══ DATA EXCERPTS
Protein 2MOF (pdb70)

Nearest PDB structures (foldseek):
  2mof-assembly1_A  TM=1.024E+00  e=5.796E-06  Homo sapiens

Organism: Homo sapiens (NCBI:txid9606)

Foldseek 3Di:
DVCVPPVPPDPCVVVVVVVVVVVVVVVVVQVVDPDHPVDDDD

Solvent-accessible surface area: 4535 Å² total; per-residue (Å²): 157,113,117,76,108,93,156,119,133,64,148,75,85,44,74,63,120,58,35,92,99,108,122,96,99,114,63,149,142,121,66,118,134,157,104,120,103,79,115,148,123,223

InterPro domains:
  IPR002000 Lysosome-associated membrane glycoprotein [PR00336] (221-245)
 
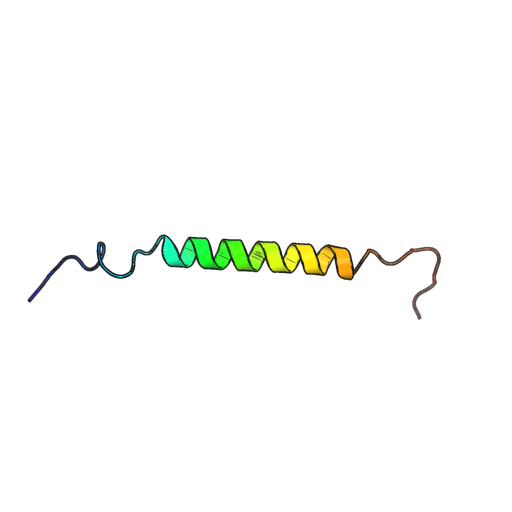 IPR002000 Lysosome-associated membrane glycoprotein [PR00336] (323-337)
  IPR002000 Lysosome-associated membrane glycoprotein [PR00336] (360-372)
  IPR002000 Lysosome-associated membrane glycoprotein [PR00336] (374-396)
  IPR002000 Lysosome-associated membrane glycoprotein [PS51407] (31-410)
  IPR002000 Lysosome-associated membrane glycoprotein [PTHR11506] (69-409)
  IPR018134 Lysosome-associated membrane glycoprotein, conserved site [PS00310] (40-54)
  IPR018134 Lysosome-associated membrane glycoprotein, conserved site [PS00311] (368-408)
  IPR048524 Lysosome-associated membrane glycoprotein 2-like, transmembrane domain [PF21222] (377-407)
  IPR048528 Lysosome-associated membrane glycoprotein 2-like, luminal domains [PF01299] (207-369)

Secondary structure (DSSP, 8-state):
-----SSSS-THHHHHHHHHHHHHHHHHHHHH-PPPTTS---

Sequence (42 aa):
SADDDNFLVPIAVGAALAGVLILVLLAYFIGLKHHHAGYEQFSADDDNFLVPIAVGAALAGVLILVLLAYFIGLKHHHAGYEQFSADDDNFLVPIAVGAALAGVLILVLLAYFIGLKHHHAGYEQFSADDDNFLVPIAVGAALAGVLILVLLAYFIGLKHHHAGYEQFSADDDNFLVPIAVGAALAGVLILVLLAYFIGLKHHHAGYEQFSADDDNFLVPIAVGAALAGVLILVLLAYFIGLKHHHAGYEQFSADDDNFLVPIAVGAALAGVLILVLLAYFIGLKHHHAGYEQFSADDDNFLVPIAVGAALAGVLILVLLAYFIGLKHHHAGYEQFSADDDNFLVPIAVGAALAGVLILVLLAYFIGLKHHHAGYEQFSADDDNFLVPIAVGAALAGVLILVLLAYFIGLKHHHAGYEQFSADDDNFLVPIAVGAALAGVLILVLLAYFIGLKHHHAGYEQFSADDDNFLVPIAVGAALAGVLILVLLAYFIGLKHHHAGYEQFSADDDNFLVPIAVGAALAGVLILVLLAYFIGLKHHHAGYEQFSADDDNFLVPIAVGAALAGVLILVLLAYFIGLKHHHAGYEQFSADDDNFLVPIAVGAALAGVLILVLLAYFIGLKHHHAGYEQFSADDDNFLVPIAVGAALAGVLILVLLAYFIGLKHHHAGYEQFSADDDNFLVPIAVGAALAGVLILVLLAYFIGLKHHHAGYEQFSADDDNFLVPIAVGAALAGVLILVLLAYFIGLKHHHAGYEQFSADDDNFLVPIAVGAALAGVLILVLLAYFIGLKHHHAGYEQFSADDDNFLVPIAVGAALAGVLILVLLAYFIGLKHHHAGYEQF

Structure (mmCIF, N/CA/C/O backbone):
data_2MOF
#
_entry.id   2MOF
#
loop_
_atom_site.group_PDB
_atom_site.id
_atom_site.type_symbol
_atom_site.label_atom_id
_atom_site.label_alt_id
_atom_site.label_comp_id
_atom_site.label_asym_id
_atom_site.label_entity_id
_atom_site.label_seq_id
_atom_site.pdbx_PDB_ins_code
_atom_site.Cartn_x
_atom_site.Cartn_y
_atom_site.Cartn_z
_atom_site.occupancy
_atom_site.B_iso_or_equiv
_atom_site.auth_seq_id
_atom_site.auth_comp_id
_atom_site.auth_asym_id
_atom_site.auth_atom_id
_atom_site.pdbx_PDB_model_num
ATOM 1 N N . SER A 1 1 ? 23.095 4.950 -31.308 1.00 0.00 369 SER A N 1
ATOM 2 C CA . SER A 1 1 ? 21.627 4.847 -31.546 1.00 0.00 369 SER A CA 1
ATOM 3 C C . SER A 1 1 ? 20.883 5.600 -30.450 1.00 0.00 369 SER A C 1
ATOM 4 O O . SER A 1 1 ? 20.432 5.007 -29.470 1.00 0.00 369 SER A O 1
ATOM 14 N N . ALA A 1 2 ? 20.760 6.909 -30.625 1.00 0.00 370 ALA A N 1
ATOM 15 C CA . ALA A 1 2 ? 20.066 7.741 -29.643 1.00 0.00 370 ALA A CA 1
ATOM 16 C C . ALA A 1 2 ? 18.563 7.478 -29.686 1.00 0.00 370 ALA A C 1
ATOM 17 O O . ALA A 1 2 ? 17.984 7.323 -30.761 1.00 0.00 370 ALA A O 1
ATOM 24 N N . ASP A 1 3 ? 17.934 7.432 -28.513 1.00 0.00 371 ASP A N 1
ATOM 25 C CA . ASP A 1 3 ? 16.499 7.190 -28.431 1.00 0.00 371 ASP A CA 1
ATOM 26 C C . ASP A 1 3 ? 15.930 7.807 -27.159 1.00 0.00 371 ASP A C 1
ATOM 27 O O . ASP A 1 3 ? 16.672 8.307 -26.313 1.00 0.00 371 ASP A O 1
ATOM 36 N N . ASP A 1 4 ? 14.609 7.765 -27.032 1.00 0.00 372 ASP A N 1
ATOM 37 C CA . ASP A 1 4 ? 13.937 8.321 -25.858 1.00 0.00 372 ASP A CA 1
ATOM 38 C C . ASP A 1 4 ? 13.794 7.261 -24.773 1.00 0.00 372 ASP A C 1
ATOM 39 O O . ASP A 1 4 ? 13.024 6.311 -24.917 1.00 0.00 372 ASP A O 1
ATOM 48 N N . ASP A 1 5 ? 14.539 7.431 -23.685 1.00 0.00 373 ASP A N 1
ATOM 49 C CA . ASP A 1 5 ? 14.489 6.484 -22.574 1.00 0.00 373 ASP A CA 1
ATOM 50 C C . ASP A 1 5 ? 13.379 6.864 -21.601 1.00 0.00 373 ASP A C 1
ATOM 51 O O . ASP A 1 5 ? 13.172 6.197 -20.588 1.00 0.00 373 ASP A O 1
ATOM 60 N N . ASN A 1 6 ? 12.666 7.941 -21.918 1.00 0.00 374 ASN A N 1
ATOM 61 C CA . ASN A 1 6 ? 11.576 8.402 -21.065 1.00 0.00 374 ASN A CA 1
ATOM 62 C C . ASN A 1 6 ? 10.462 7.361 -21.010 1.00 0.00 374 ASN A C 1
ATOM 63 O O . ASN A 1 6 ? 9.890 7.106 -19.950 1.00 0.00 374 ASN A O 1
ATOM 74 N N . PHE A 1 7 ? 10.161 6.762 -22.158 1.00 0.00 375 PHE A N 1
ATOM 75 C CA . PHE A 1 7 ? 9.115 5.747 -22.229 1.00 0.00 375 PHE A CA 1
ATOM 76 C C . PHE A 1 7 ? 9.488 4.532 -21.387 1.00 0.00 375 PHE A C 1
ATOM 77 O O . PHE A 1 7 ? 8.647 3.969 -20.687 1.00 0.00 375 PHE A O 1
ATOM 94 N N . LEU A 1 8 ? 10.753 4.131 -21.462 1.00 0.00 376 LEU A N 1
ATOM 95 C CA . LEU A 1 8 ? 11.227 2.978 -20.704 1.00 0.00 376 LEU A CA 1
ATOM 96 C C . LEU A 1 8 ? 11.529 3.377 -19.263 1.00 0.00 376 LEU A C 1
ATOM 97 O O . LEU A 1 8 ? 12.105 4.434 -19.009 1.00 0.00 376 LEU A O 1
ATOM 113 N N . VAL A 1 9 ? 11.132 2.523 -18.326 1.00 0.00 377 VAL A N 1
ATOM 114 C CA . VAL A 1 9 ? 11.363 2.793 -16.912 1.00 0.00 377 VAL A CA 1
ATOM 115 C C . VAL A 1 9 ? 11.029 4.245 -16.583 1.00 0.00 377 VAL A C 1
ATOM 116 O O . VAL A 1 9 ? 11.922 5.065 -16.366 1.00 0.00 377 VAL A O 1
ATOM 129 N N . PRO A 1 10 ? 9.763 4.570 -16.546 1.00 0.00 378 PRO A N 1
ATOM 130 C CA . PRO A 1 10 ? 9.289 5.953 -16.239 1.00 0.00 378 PRO A CA 1
ATOM 131 C C . PRO A 1 10 ? 9.759 6.432 -14.864 1.00 0.00 378 PRO A C 1
ATOM 132 O O . PRO A 1 10 ? 9.841 5.650 -13.917 1.00 0.00 378 PRO A O 1
ATOM 143 N N . ILE A 1 11 ? 10.064 7.721 -14.768 1.00 0.00 379 ILE A N 1
ATOM 144 C CA . ILE A 1 11 ? 10.520 8.298 -13.508 1.00 0.00 379 ILE A CA 1
ATOM 145 C C . ILE A 1 11 ? 9.415 8.220 -12.458 1.00 0.00 379 ILE A C 1
ATOM 146 O O . ILE A 1 11 ? 9.665 7.873 -11.303 1.00 0.00 379 ILE A O 1
ATOM 162 N N . ALA A 1 12 ? 8.193 8.548 -12.870 1.00 0.00 380 ALA A N 1
ATOM 163 C CA . ALA A 1 12 ? 7.045 8.516 -11.966 1.00 0.00 380 ALA A CA 1
ATOM 164 C C . ALA A 1 12 ? 7.084 7.269 -11.081 1.00 0.00 380 ALA A C 1
ATOM 165 O O . ALA A 1 12 ? 6.443 7.226 -10.030 1.00 0.00 380 ALA A O 1
ATOM 172 N N . VAL A 1 13 ? 7.834 6.258 -11.510 1.00 0.00 381 VAL A N 1
ATOM 173 C CA . VAL A 1 13 ? 7.934 5.023 -10.748 1.00 0.00 381 VAL A CA 1
ATOM 174 C C . VAL A 1 13 ? 8.648 5.267 -9.423 1.00 0.00 381 VAL A C 1
ATOM 175 O O . VAL A 1 13 ? 8.228 4.763 -8.380 1.00 0.00 381 VAL A O 1
ATOM 188 N N . GLY A 1 14 ? 9.727 6.037 -9.472 1.00 0.00 382 GLY A N 1
ATOM 189 C CA . GLY A 1 14 ? 10.491 6.331 -8.272 1.00 0.00 382 GLY A CA 1
ATOM 190 C C . GLY A 1 14 ? 9.656 7.117 -7.271 1.00 0.00 382 GLY A C 1
ATOM 191 O O . GLY A 1 14 ? 9.732 6.881 -6.066 1.00 0.00 382 GLY A O 1
ATOM 195 N N . ALA A 1 15 ? 8.860 8.051 -7.779 1.00 0.00 383 ALA A N 1
ATOM 196 C CA . ALA A 1 15 ? 8.014 8.867 -6.916 1.00 0.00 383 ALA A CA 1
ATOM 197 C C . ALA A 1 15 ? 6.999 7.995 -6.185 1.00 0.00 383 ALA A C 1
ATOM 198 O O . ALA A 1 15 ? 6.728 8.198 -5.002 1.00 0.00 383 ALA A O 1
ATOM 205 N N . ALA A 1 16 ? 6.445 7.021 -6.898 1.00 0.00 384 ALA A N 1
ATOM 206 C CA . ALA A 1 16 ? 5.464 6.121 -6.309 1.00 0.00 384 ALA A CA 1
ATOM 207 C C . ALA A 1 16 ? 6.101 5.278 -5.211 1.00 0.00 384 ALA A C 1
ATOM 208 O O . ALA A 1 16 ? 5.471 4.983 -4.196 1.00 0.00 384 ALA A O 1
ATOM 215 N N . LEU A 1 17 ? 7.348 4.879 -5.430 1.00 0.00 385 LEU A N 1
ATOM 216 C CA . LEU A 1 17 ? 8.053 4.052 -4.460 1.00 0.00 385 LEU A CA 1
ATOM 217 C C . LEU A 1 17 ? 8.211 4.802 -3.132 1.00 0.00 385 LEU A C 1
ATOM 218 O O . LEU A 1 17 ? 7.985 4.247 -2.057 1.00 0.00 385 LEU A O 1
ATOM 234 N N . ALA A 1 18 ? 8.595 6.069 -3.217 1.00 0.00 386 ALA A N 1
ATOM 235 C CA . ALA A 1 18 ? 8.780 6.877 -2.020 1.00 0.00 386 ALA A CA 1
ATOM 236 C C . ALA A 1 18 ? 7.461 7.025 -1.272 1.00 0.00 386 ALA A C 1
ATOM 237 O O . ALA A 1 18 ? 7.429 7.021 -0.041 1.00 0.00 386 ALA A O 1
ATOM 244 N N . GLY A 1 19 ? 6.375 7.156 -2.026 1.00 0.00 387 GLY A N 1
ATOM 245 C CA . GLY A 1 19 ? 5.052 7.309 -1.430 1.00 0.00 387 GLY A CA 1
ATOM 246 C C . GLY A 1 19 ? 4.688 6.105 -0.566 1.00 0.00 387 GLY A C 1
ATOM 247 O O . GLY A 1 19 ? 4.150 6.257 0.531 1.00 0.00 387 GLY A O 1
ATOM 251 N N . VAL A 1 20 ? 4.983 4.909 -1.066 1.00 0.00 388 VAL A N 1
ATOM 252 C CA . VAL A 1 20 ? 4.678 3.688 -0.328 1.00 0.00 388 VAL A CA 1
ATOM 253 C C . VAL A 1 20 ? 5.493 3.625 0.957 1.00 0.00 388 VAL A C 1
ATOM 254 O O . VAL A 1 20 ? 4.982 3.259 2.015 1.00 0.00 388 VAL A O 1
ATOM 267 N N . LEU A 1 21 ? 6.763 3.981 0.855 1.00 0.00 389 LEU A N 1
ATOM 268 C CA . LEU A 1 21 ? 7.645 3.957 2.009 1.00 0.00 389 LEU A CA 1
ATOM 269 C C . LEU A 1 21 ? 7.137 4.896 3.098 1.00 0.00 389 LEU A C 1
ATOM 270 O O . LEU A 1 21 ? 7.244 4.595 4.287 1.00 0.00 389 LEU A O 1
ATOM 286 N N . ILE A 1 22 ? 6.586 6.032 2.690 1.00 0.00 390 ILE A N 1
ATOM 287 C CA . ILE A 1 22 ? 6.068 7.001 3.644 1.00 0.00 390 ILE A CA 1
ATOM 288 C C . ILE A 1 22 ? 4.903 6.408 4.420 1.00 0.00 390 ILE A C 1
ATOM 289 O O . ILE A 1 22 ? 4.788 6.597 5.630 1.00 0.00 390 ILE A O 1
ATOM 305 N N . LEU A 1 23 ? 4.038 5.698 3.714 1.00 0.00 391 LEU A N 1
ATOM 306 C CA . LEU A 1 23 ? 2.876 5.088 4.341 1.00 0.00 391 LEU A CA 1
ATOM 307 C C . LEU A 1 23 ? 3.308 4.099 5.417 1.00 0.00 391 LEU A C 1
ATOM 308 O O . LEU A 1 23 ? 2.685 4.003 6.474 1.00 0.00 391 LEU A O 1
ATOM 324 N N . VAL A 1 24 ? 4.374 3.365 5.139 1.00 0.00 392 VAL A N 1
ATOM 325 C CA . VAL A 1 24 ? 4.879 2.384 6.087 1.00 0.00 392 VAL A CA 1
ATOM 326 C C . VAL A 1 24 ? 5.331 3.070 7.370 1.00 0.00 392 VAL A C 1
ATOM 327 O O . VAL A 1 24 ? 5.094 2.573 8.469 1.00 0.00 392 VAL A O 1
ATOM 340 N N . LEU A 1 25 ? 5.991 4.208 7.220 1.00 0.00 393 LEU A N 1
ATOM 341 C CA . LEU A 1 25 ? 6.486 4.950 8.376 1.00 0.00 393 LEU A CA 1
ATOM 342 C C . LEU A 1 25 ? 5.340 5.388 9.273 1.00 0.00 393 LEU A C 1
ATOM 343 O O . LEU A 1 25 ? 5.440 5.321 10.497 1.00 0.00 393 LEU A O 1
ATOM 359 N N . LEU A 1 26 ? 4.261 5.840 8.669 1.00 0.00 394 LEU A N 1
ATOM 360 C CA . LEU A 1 26 ? 3.125 6.284 9.448 1.00 0.00 394 LEU A CA 1
ATOM 361 C C . LEU A 1 26 ? 2.575 5.132 10.278 1.00 0.00 394 LEU A C 1
ATOM 362 O O . LEU A 1 26 ? 2.234 5.308 11.447 1.00 0.00 394 LEU A O 1
ATOM 378 N N . ALA A 1 27 ? 2.502 3.950 9.675 1.00 0.00 395 ALA A N 1
ATOM 379 C CA . ALA A 1 27 ? 2.005 2.782 10.389 1.00 0.00 395 ALA A CA 1
ATOM 380 C C . ALA A 1 27 ? 2.882 2.527 11.608 1.00 0.00 395 ALA A C 1
ATOM 381 O O . ALA A 1 27 ? 2.389 2.217 12.693 1.00 0.00 395 ALA A O 1
ATOM 388 N N . TYR A 1 28 ? 4.187 2.682 11.416 1.00 0.00 396 TYR A N 1
ATOM 389 C CA . TYR A 1 28 ? 5.146 2.495 12.496 1.00 0.00 396 TYR A CA 1
ATOM 390 C C . TYR A 1 28 ? 4.933 3.558 13.568 1.00 0.00 396 TYR A C 1
ATOM 391 O O . TYR A 1 28 ? 5.091 3.296 14.761 1.00 0.00 396 TYR A O 1
ATOM 409 N N . PHE A 1 29 ? 4.584 4.762 13.127 1.00 0.00 397 PHE A N 1
ATOM 410 C CA . PHE A 1 29 ? 4.364 5.874 14.043 1.00 0.00 397 PHE A CA 1
ATOM 411 C C . PHE A 1 29 ? 3.279 5.520 15.057 1.00 0.00 397 PHE A C 1
ATOM 412 O O . PHE A 1 29 ? 3.418 5.789 16.250 1.00 0.00 397 PHE A O 1
ATOM 429 N N . ILE A 1 30 ? 2.201 4.913 14.572 1.00 0.00 398 ILE A N 1
ATOM 430 C CA . ILE A 1 30 ? 1.096 4.520 15.440 1.00 0.00 398 ILE A CA 1
ATOM 431 C C . ILE A 1 30 ? 1.537 3.430 16.408 1.00 0.00 398 ILE A C 1
ATOM 432 O O . ILE A 1 30 ? 1.175 3.450 17.584 1.00 0.00 398 ILE A O 1
ATOM 448 N N . GLY A 1 31 ? 2.315 2.474 15.907 1.00 0.00 399 GLY A N 1
ATOM 449 C CA . GLY A 1 31 ? 2.786 1.379 16.739 1.00 0.00 399 GLY A CA 1
ATOM 450 C C . GLY A 1 31 ? 3.648 1.898 17.877 1.00 0.00 399 GLY A C 1
ATOM 451 O O . GLY A 1 31 ? 3.588 1.389 18.995 1.00 0.00 399 GLY A O 1
ATOM 455 N N . LEU A 1 32 ? 4.449 2.913 17.584 1.00 0.00 400 LEU A N 1
ATOM 456 C CA . LEU A 1 32 ? 5.320 3.492 18.594 1.00 0.00 400 LEU A CA 1
ATOM 457 C C . LEU A 1 32 ? 4.500 4.089 19.730 1.00 0.00 400 LEU A C 1
ATOM 458 O O . LEU A 1 32 ? 4.843 3.929 20.901 1.00 0.00 400 LEU A O 1
ATOM 474 N N . LYS A 1 33 ? 3.422 4.781 19.374 1.00 0.00 401 LYS A N 1
ATOM 475 C CA . LYS A 1 33 ? 2.561 5.408 20.369 1.00 0.00 401 LYS A CA 1
ATOM 476 C C . LYS A 1 33 ? 3.350 6.409 21.212 1.00 0.00 401 LYS A C 1
ATOM 477 O O . LYS A 1 33 ? 4.502 6.167 21.570 1.00 0.00 401 LYS A O 1
ATOM 496 N N . HIS A 1 34 ? 2.721 7.539 21.524 1.00 0.00 402 HIS A N 1
ATOM 497 C CA . HIS A 1 34 ? 3.374 8.570 22.323 1.00 0.00 402 HIS A CA 1
ATOM 498 C C . HIS A 1 34 ? 3.534 8.110 23.768 1.00 0.00 402 HIS A C 1
ATOM 499 O O . HIS A 1 34 ? 2.624 7.516 24.347 1.00 0.00 402 HIS A O 1
ATOM 514 N N . HIS A 1 35 ? 4.699 8.387 24.343 1.00 0.00 403 HIS A N 1
ATOM 515 C CA . HIS A 1 35 ? 4.977 7.998 25.721 1.00 0.00 403 HIS A CA 1
ATOM 516 C C . HIS A 1 35 ? 4.241 8.916 26.695 1.00 0.00 403 HIS A C 1
ATOM 517 O O . HIS A 1 35 ? 4.249 10.137 26.540 1.00 0.00 403 HIS A O 1
ATOM 532 N N . HIS A 1 36 ? 3.608 8.320 27.701 1.00 0.00 404 HIS A N 1
ATOM 533 C CA . HIS A 1 36 ? 2.873 9.095 28.694 1.00 0.00 404 HIS A CA 1
ATOM 534 C C . HIS A 1 36 ? 3.835 9.909 29.555 1.00 0.00 404 HIS A C 1
ATOM 535 O O . HIS A 1 36 ? 4.907 9.431 29.927 1.00 0.00 404 HIS A O 1
ATOM 550 N N . ALA A 1 37 ? 3.444 11.141 29.866 1.00 0.00 405 ALA A N 1
ATOM 551 C CA . ALA A 1 37 ? 4.279 12.016 30.684 1.00 0.00 405 ALA A CA 1
ATOM 552 C C . ALA A 1 37 ? 4.159 11.649 32.160 1.00 0.00 405 ALA A C 1
ATOM 553 O O . ALA A 1 37 ? 4.933 12.124 32.992 1.00 0.00 405 ALA A O 1
ATOM 560 N N . GLY A 1 38 ? 3.186 10.803 32.477 1.00 0.00 406 GLY A N 1
ATOM 561 C CA . GLY A 1 38 ? 2.975 10.380 33.857 1.00 0.00 406 GLY A CA 1
ATOM 562 C C . GLY A 1 38 ? 4.183 9.613 34.380 1.00 0.00 406 GLY A C 1
ATOM 563 O O . GLY A 1 38 ? 4.534 9.715 35.556 1.00 0.00 406 GLY A O 1
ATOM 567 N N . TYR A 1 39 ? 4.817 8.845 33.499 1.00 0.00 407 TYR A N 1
════
ASSIGNED TASK: Give again, word for word, every line from the top of the data above to the line holding "IPR048528 Lysosome-associated membrane", inclusive, with the pictures left out.

ANSWER BELOW:
Protein 2MOF (pdb70)

Nearest PDB structures (foldseek):
  2mof-assembly1_A  TM=1.024E+00  e=5.796E-06  Homo sapiens

Organism: Homo sapiens (NCBI:txid9606)

Foldseek 3Di:
DVCVPPVPPDPCVVVVVVVVVVVVVVVVVQVVDPDHPVDDDD

Solvent-accessible surface area: 4535 Å² total; per-residue (Å²): 157,113,117,76,108,93,156,119,133,64,148,75,85,44,74,63,120,58,35,92,99,108,122,96,99,114,63,149,142,121,66,118,134,157,104,120,103,79,115,148,123,223

InterPro domains:
  IPR002000 Lysosome-associated membrane glycoprotein [PR00336] (221-245)
 
 IPR002000 Lysosome-associated membrane glycoprotein [PR00336] (323-337)
  IPR002000 Lysosome-associated membrane glycoprotein [PR00336] (360-372)
  IPR002000 Lysosome-associated membrane glycoprotein [PR00336] (374-396)
  IPR002000 Lysosome-associated membrane glycoprotein [PS51407] (31-410)
  IPR002000 Lysosome-associated membrane glycoprotein [PTHR11506] (69-409)
  IPR018134 Lysosome-associated membrane glycoprotein, conserved site [PS00310] (40-54)
  IPR018134 Lysosome-associated membrane glycoprotein, conserved site [PS00311] (368-408)
  IPR048524 Lysosome-associated membrane glycoprotein 2-like, transmembrane domain [PF21222] (377-407)
  IPR048528 Lysosome-associated membrane glycoprotein 2-like, luminal domains [PF01299] (207-369)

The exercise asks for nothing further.